# What to work on
Range to reproduce from the entries below: the line with "ATOM 64 C C", the line with "ATOM 115 N N", and every line in between. Give them exactly and give nothing else.
[Opening Records for this exercise section]
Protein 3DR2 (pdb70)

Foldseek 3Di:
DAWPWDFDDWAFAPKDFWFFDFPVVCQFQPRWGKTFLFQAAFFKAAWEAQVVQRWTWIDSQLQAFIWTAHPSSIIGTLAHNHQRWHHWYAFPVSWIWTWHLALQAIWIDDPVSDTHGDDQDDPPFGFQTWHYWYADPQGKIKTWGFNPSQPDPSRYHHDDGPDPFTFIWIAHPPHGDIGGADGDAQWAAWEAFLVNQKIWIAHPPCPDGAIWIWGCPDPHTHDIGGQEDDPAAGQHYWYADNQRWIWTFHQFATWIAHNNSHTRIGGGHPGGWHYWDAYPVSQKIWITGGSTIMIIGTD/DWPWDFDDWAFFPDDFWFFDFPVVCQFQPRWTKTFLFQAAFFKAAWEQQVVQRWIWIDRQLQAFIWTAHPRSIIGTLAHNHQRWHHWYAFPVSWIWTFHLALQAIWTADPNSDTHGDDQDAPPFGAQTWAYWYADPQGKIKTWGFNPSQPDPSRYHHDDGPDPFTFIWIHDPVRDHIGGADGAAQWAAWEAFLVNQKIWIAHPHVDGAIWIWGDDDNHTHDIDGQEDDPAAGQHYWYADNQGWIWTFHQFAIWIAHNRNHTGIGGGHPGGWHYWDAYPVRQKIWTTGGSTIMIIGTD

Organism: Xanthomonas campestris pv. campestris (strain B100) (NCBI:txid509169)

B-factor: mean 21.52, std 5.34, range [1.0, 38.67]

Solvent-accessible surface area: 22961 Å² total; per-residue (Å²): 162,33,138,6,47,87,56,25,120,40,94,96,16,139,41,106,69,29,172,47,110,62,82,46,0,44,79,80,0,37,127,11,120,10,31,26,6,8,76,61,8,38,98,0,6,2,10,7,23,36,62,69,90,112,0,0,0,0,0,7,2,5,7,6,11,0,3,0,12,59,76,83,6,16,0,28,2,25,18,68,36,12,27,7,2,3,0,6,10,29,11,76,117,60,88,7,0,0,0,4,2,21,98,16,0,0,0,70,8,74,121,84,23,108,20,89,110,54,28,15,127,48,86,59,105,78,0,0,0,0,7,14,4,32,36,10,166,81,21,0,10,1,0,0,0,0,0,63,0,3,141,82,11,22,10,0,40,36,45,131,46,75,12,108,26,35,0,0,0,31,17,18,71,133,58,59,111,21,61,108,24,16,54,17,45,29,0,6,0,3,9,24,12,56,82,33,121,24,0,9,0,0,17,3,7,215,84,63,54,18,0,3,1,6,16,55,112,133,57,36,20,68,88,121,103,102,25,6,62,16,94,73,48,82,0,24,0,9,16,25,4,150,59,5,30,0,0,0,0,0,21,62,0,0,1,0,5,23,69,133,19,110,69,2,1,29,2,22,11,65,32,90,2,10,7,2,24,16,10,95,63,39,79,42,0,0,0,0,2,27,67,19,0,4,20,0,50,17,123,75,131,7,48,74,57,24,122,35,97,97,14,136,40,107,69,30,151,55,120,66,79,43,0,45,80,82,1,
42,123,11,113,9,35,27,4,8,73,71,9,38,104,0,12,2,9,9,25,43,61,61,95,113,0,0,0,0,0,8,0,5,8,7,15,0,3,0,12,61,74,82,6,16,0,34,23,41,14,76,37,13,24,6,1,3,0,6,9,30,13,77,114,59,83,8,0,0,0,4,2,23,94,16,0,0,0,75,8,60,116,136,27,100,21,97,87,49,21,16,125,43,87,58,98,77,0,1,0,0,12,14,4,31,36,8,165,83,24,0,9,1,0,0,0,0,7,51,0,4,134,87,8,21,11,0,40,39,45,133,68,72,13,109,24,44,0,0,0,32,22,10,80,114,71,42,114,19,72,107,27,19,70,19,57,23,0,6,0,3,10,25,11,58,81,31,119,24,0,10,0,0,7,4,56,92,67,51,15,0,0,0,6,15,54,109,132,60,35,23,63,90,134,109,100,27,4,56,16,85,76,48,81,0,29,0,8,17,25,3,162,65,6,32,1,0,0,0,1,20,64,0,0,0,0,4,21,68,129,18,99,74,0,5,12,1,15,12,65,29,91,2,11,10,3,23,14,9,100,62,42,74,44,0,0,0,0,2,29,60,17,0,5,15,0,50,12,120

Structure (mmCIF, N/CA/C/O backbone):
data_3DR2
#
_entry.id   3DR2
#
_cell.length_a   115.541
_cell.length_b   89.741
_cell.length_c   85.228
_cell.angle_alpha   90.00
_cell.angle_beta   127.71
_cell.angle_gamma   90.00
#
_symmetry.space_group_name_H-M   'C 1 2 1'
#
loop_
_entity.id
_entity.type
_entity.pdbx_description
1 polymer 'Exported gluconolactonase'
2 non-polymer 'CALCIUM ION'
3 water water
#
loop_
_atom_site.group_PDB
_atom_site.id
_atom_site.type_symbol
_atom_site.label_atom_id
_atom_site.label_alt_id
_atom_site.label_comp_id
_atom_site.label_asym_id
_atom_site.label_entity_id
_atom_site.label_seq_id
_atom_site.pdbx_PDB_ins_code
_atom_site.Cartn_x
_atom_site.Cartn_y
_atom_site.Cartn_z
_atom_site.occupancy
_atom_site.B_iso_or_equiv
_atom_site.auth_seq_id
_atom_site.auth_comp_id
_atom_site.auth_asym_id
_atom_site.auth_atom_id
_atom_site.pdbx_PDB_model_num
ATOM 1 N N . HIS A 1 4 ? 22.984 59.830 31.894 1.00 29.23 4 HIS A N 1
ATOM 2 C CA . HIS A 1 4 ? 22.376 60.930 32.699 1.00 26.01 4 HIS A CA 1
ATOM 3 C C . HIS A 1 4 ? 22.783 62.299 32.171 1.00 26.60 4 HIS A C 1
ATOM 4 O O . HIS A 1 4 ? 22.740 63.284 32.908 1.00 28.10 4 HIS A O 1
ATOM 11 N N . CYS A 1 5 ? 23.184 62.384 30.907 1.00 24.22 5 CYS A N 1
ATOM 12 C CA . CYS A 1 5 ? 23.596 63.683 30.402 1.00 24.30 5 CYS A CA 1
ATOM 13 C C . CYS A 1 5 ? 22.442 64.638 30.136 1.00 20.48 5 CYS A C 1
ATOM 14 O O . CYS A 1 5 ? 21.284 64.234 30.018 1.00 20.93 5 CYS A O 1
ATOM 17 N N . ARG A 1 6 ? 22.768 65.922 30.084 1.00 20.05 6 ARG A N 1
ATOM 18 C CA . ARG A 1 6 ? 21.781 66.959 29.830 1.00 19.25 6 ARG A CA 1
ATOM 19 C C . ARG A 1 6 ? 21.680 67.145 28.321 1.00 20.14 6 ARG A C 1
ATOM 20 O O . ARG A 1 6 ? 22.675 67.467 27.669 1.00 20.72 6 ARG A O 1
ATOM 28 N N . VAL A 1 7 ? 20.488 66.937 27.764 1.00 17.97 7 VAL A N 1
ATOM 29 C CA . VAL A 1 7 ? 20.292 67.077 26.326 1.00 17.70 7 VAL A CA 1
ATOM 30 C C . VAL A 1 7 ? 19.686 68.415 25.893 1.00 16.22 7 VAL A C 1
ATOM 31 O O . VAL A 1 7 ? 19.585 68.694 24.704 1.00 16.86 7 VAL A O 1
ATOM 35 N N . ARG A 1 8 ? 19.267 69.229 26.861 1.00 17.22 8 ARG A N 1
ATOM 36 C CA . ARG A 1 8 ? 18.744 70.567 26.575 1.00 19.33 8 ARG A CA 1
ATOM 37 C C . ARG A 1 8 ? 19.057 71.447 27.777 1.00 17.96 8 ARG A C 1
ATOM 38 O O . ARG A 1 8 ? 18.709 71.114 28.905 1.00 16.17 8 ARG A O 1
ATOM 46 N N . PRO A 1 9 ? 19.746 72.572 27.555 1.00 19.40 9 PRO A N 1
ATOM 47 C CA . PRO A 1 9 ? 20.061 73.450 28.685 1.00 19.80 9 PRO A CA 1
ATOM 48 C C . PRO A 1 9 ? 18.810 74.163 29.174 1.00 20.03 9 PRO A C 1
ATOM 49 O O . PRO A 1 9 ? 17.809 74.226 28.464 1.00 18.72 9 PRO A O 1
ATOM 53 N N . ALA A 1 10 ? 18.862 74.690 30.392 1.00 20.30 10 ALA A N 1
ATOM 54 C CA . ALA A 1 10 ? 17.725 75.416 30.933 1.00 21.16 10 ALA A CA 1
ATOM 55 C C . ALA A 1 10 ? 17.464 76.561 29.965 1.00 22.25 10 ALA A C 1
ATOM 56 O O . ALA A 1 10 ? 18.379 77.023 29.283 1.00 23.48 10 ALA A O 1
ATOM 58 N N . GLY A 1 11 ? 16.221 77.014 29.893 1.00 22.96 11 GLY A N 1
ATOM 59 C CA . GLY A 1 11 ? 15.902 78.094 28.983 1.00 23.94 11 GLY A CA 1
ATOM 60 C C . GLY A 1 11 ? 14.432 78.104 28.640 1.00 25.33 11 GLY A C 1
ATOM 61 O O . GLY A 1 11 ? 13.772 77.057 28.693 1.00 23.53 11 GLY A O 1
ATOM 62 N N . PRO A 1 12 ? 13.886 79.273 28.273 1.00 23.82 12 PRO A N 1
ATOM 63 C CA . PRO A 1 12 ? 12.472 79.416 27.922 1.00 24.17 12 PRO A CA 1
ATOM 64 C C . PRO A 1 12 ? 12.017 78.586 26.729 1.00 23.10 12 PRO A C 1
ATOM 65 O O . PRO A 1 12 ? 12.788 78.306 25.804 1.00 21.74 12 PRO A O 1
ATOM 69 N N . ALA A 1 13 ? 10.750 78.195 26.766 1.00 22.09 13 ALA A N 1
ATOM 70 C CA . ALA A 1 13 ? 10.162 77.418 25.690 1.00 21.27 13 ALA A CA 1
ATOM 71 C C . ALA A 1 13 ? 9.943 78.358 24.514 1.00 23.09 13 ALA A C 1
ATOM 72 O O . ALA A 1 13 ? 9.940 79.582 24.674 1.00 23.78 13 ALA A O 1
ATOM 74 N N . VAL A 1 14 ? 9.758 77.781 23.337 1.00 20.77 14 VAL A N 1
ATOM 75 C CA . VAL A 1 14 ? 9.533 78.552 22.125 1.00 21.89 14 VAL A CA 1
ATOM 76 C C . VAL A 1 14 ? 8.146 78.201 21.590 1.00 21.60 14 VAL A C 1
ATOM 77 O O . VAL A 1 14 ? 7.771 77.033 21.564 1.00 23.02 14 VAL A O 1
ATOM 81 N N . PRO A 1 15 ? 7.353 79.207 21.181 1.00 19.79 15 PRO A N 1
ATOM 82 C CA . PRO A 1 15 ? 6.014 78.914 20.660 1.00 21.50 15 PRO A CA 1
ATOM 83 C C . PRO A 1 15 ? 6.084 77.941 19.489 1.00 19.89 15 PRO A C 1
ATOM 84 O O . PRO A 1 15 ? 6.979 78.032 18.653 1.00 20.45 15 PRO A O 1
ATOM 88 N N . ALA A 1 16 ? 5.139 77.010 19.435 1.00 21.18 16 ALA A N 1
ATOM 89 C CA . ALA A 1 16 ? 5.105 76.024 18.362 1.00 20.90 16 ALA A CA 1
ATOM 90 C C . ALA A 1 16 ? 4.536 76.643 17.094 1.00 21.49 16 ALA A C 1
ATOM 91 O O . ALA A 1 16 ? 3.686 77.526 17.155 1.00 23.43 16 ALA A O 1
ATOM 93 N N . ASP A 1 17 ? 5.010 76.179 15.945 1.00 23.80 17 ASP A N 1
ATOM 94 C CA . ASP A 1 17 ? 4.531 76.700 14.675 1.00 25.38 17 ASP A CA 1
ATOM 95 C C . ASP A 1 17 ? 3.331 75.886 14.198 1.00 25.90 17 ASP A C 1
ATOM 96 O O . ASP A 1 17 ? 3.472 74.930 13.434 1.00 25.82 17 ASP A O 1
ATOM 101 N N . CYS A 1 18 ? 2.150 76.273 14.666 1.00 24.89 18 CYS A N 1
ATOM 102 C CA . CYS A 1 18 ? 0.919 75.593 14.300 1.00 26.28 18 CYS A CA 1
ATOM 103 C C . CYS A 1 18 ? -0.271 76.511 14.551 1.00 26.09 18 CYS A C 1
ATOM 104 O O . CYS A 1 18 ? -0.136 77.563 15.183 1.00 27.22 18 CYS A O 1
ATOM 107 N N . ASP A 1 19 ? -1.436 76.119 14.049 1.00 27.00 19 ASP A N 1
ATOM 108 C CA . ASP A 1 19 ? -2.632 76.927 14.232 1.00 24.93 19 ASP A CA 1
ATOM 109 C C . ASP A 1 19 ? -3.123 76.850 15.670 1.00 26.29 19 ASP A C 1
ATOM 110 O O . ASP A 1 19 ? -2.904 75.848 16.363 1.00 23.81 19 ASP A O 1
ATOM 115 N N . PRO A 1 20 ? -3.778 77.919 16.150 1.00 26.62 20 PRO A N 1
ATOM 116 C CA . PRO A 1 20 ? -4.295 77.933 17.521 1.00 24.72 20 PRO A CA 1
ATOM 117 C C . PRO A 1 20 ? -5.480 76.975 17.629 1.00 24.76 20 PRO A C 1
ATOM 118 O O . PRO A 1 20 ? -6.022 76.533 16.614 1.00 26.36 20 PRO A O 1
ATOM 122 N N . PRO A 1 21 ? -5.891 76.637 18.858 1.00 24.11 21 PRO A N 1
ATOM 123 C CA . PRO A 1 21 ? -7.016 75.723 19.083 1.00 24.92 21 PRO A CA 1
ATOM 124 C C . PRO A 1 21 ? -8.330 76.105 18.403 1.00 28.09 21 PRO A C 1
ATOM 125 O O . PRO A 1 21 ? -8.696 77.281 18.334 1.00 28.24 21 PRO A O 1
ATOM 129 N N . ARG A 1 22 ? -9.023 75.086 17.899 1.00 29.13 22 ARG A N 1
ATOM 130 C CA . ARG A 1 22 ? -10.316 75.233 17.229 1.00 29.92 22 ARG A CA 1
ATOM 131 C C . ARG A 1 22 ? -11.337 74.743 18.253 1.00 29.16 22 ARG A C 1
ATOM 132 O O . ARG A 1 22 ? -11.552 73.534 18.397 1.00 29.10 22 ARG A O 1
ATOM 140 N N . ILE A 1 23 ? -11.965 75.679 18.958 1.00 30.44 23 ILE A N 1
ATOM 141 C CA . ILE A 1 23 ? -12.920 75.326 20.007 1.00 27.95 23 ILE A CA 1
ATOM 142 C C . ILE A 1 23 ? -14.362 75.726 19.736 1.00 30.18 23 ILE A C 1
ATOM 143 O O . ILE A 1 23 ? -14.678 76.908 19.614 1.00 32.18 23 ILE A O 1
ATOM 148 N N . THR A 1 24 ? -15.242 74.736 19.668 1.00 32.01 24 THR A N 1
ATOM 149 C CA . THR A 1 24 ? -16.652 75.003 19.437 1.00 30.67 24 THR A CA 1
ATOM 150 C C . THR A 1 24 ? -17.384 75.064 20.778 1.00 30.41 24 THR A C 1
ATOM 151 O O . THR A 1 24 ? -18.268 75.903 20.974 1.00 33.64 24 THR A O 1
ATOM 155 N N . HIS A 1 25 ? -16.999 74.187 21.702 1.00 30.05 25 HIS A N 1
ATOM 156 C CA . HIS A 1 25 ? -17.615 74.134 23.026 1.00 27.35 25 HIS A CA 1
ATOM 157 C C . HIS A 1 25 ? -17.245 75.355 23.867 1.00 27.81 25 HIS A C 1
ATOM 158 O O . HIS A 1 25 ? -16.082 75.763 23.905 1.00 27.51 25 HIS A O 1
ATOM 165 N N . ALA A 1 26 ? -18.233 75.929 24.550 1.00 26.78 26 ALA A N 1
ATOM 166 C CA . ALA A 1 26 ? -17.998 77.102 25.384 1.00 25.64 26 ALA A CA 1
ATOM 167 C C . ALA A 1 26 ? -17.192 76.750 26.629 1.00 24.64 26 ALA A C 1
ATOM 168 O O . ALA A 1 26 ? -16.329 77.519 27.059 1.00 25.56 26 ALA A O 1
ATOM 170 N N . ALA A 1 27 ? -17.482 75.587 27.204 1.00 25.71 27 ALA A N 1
[Closing Records for this exercise section]
# Response below
ATOM 64 C C . PRO A 1 12 ? 12.017 78.586 26.729 1.00 23.10 12 PRO A C 1
ATOM 65 O O . PRO A 1 12 ? 12.788 78.306 25.804 1.00 21.74 12 PRO A O 1
ATOM 69 N N . ALA A 1 13 ? 10.750 78.195 26.766 1.00 22.09 13 ALA A N 1
ATOM 70 C CA . ALA A 1 13 ? 10.162 77.418 25.690 1.00 21.27 13 ALA A CA 1
ATOM 71 C C . ALA A 1 13 ? 9.943 78.358 24.514 1.00 23.09 13 ALA A C 1
ATOM 72 O O . ALA A 1 13 ? 9.940 79.582 24.674 1.00 23.78 13 ALA A O 1
ATOM 74 N N . VAL A 1 14 ? 9.758 77.781 23.337 1.00 20.77 14 VAL A N 1
ATOM 75 C CA . VAL A 1 14 ? 9.533 78.552 22.125 1.00 21.89 14 VAL A CA 1
ATOM 76 C C . VAL A 1 14 ? 8.146 78.201 21.590 1.00 21.60 14 VAL A C 1
ATOM 77 O O . VAL A 1 14 ? 7.771 77.033 21.564 1.00 23.02 14 VAL A O 1
ATOM 81 N N . PRO A 1 15 ? 7.353 79.207 21.181 1.00 19.79 15 PRO A N 1
ATOM 82 C CA . PRO A 1 15 ? 6.014 78.914 20.660 1.00 21.50 15 PRO A CA 1
ATOM 83 C C . PRO A 1 15 ? 6.084 77.941 19.489 1.00 19.89 15 PRO A C 1
ATOM 84 O O . PRO A 1 15 ? 6.979 78.032 18.653 1.00 20.45 15 PRO A O 1
ATOM 88 N N . ALA A 1 16 ? 5.139 77.010 19.435 1.00 21.18 16 ALA A N 1
ATOM 89 C CA . ALA A 1 16 ? 5.105 76.024 18.362 1.00 20.90 16 ALA A CA 1
ATOM 90 C C . ALA A 1 16 ? 4.536 76.643 17.094 1.00 21.49 16 ALA A C 1
ATOM 91 O O . ALA A 1 16 ? 3.686 77.526 17.155 1.00 23.43 16 ALA A O 1
ATOM 93 N N . ASP A 1 17 ? 5.010 76.179 15.945 1.00 23.80 17 ASP A N 1
ATOM 94 C CA . ASP A 1 17 ? 4.531 76.700 14.675 1.00 25.38 17 ASP A CA 1
ATOM 95 C C . ASP A 1 17 ? 3.331 75.886 14.198 1.00 25.90 17 ASP A C 1
ATOM 96 O O . ASP A 1 17 ? 3.472 74.930 13.434 1.00 25.82 17 ASP A O 1
ATOM 101 N N . CYS A 1 18 ? 2.150 76.273 14.666 1.00 24.89 18 CYS A N 1
ATOM 102 C CA . CYS A 1 18 ? 0.919 75.593 14.300 1.00 26.28 18 CYS A CA 1
ATOM 103 C C . CYS A 1 18 ? -0.271 76.511 14.551 1.00 26.09 18 CYS A C 1
ATOM 104 O O . CYS A 1 18 ? -0.136 77.563 15.183 1.00 27.22 18 CYS A O 1
ATOM 107 N N . ASP A 1 19 ? -1.436 76.119 14.049 1.00 27.00 19 ASP A N 1
ATOM 108 C CA . ASP A 1 19 ? -2.632 76.927 14.232 1.00 24.93 19 ASP A CA 1
ATOM 109 C C . ASP A 1 19 ? -3.123 76.850 15.670 1.00 26.29 19 ASP A C 1
ATOM 110 O O . ASP A 1 19 ? -2.904 75.848 16.363 1.00 23.81 19 ASP A O 1
ATOM 115 N N . PRO A 1 20 ? -3.778 77.919 16.150 1.00 26.62 20 PRO A N 1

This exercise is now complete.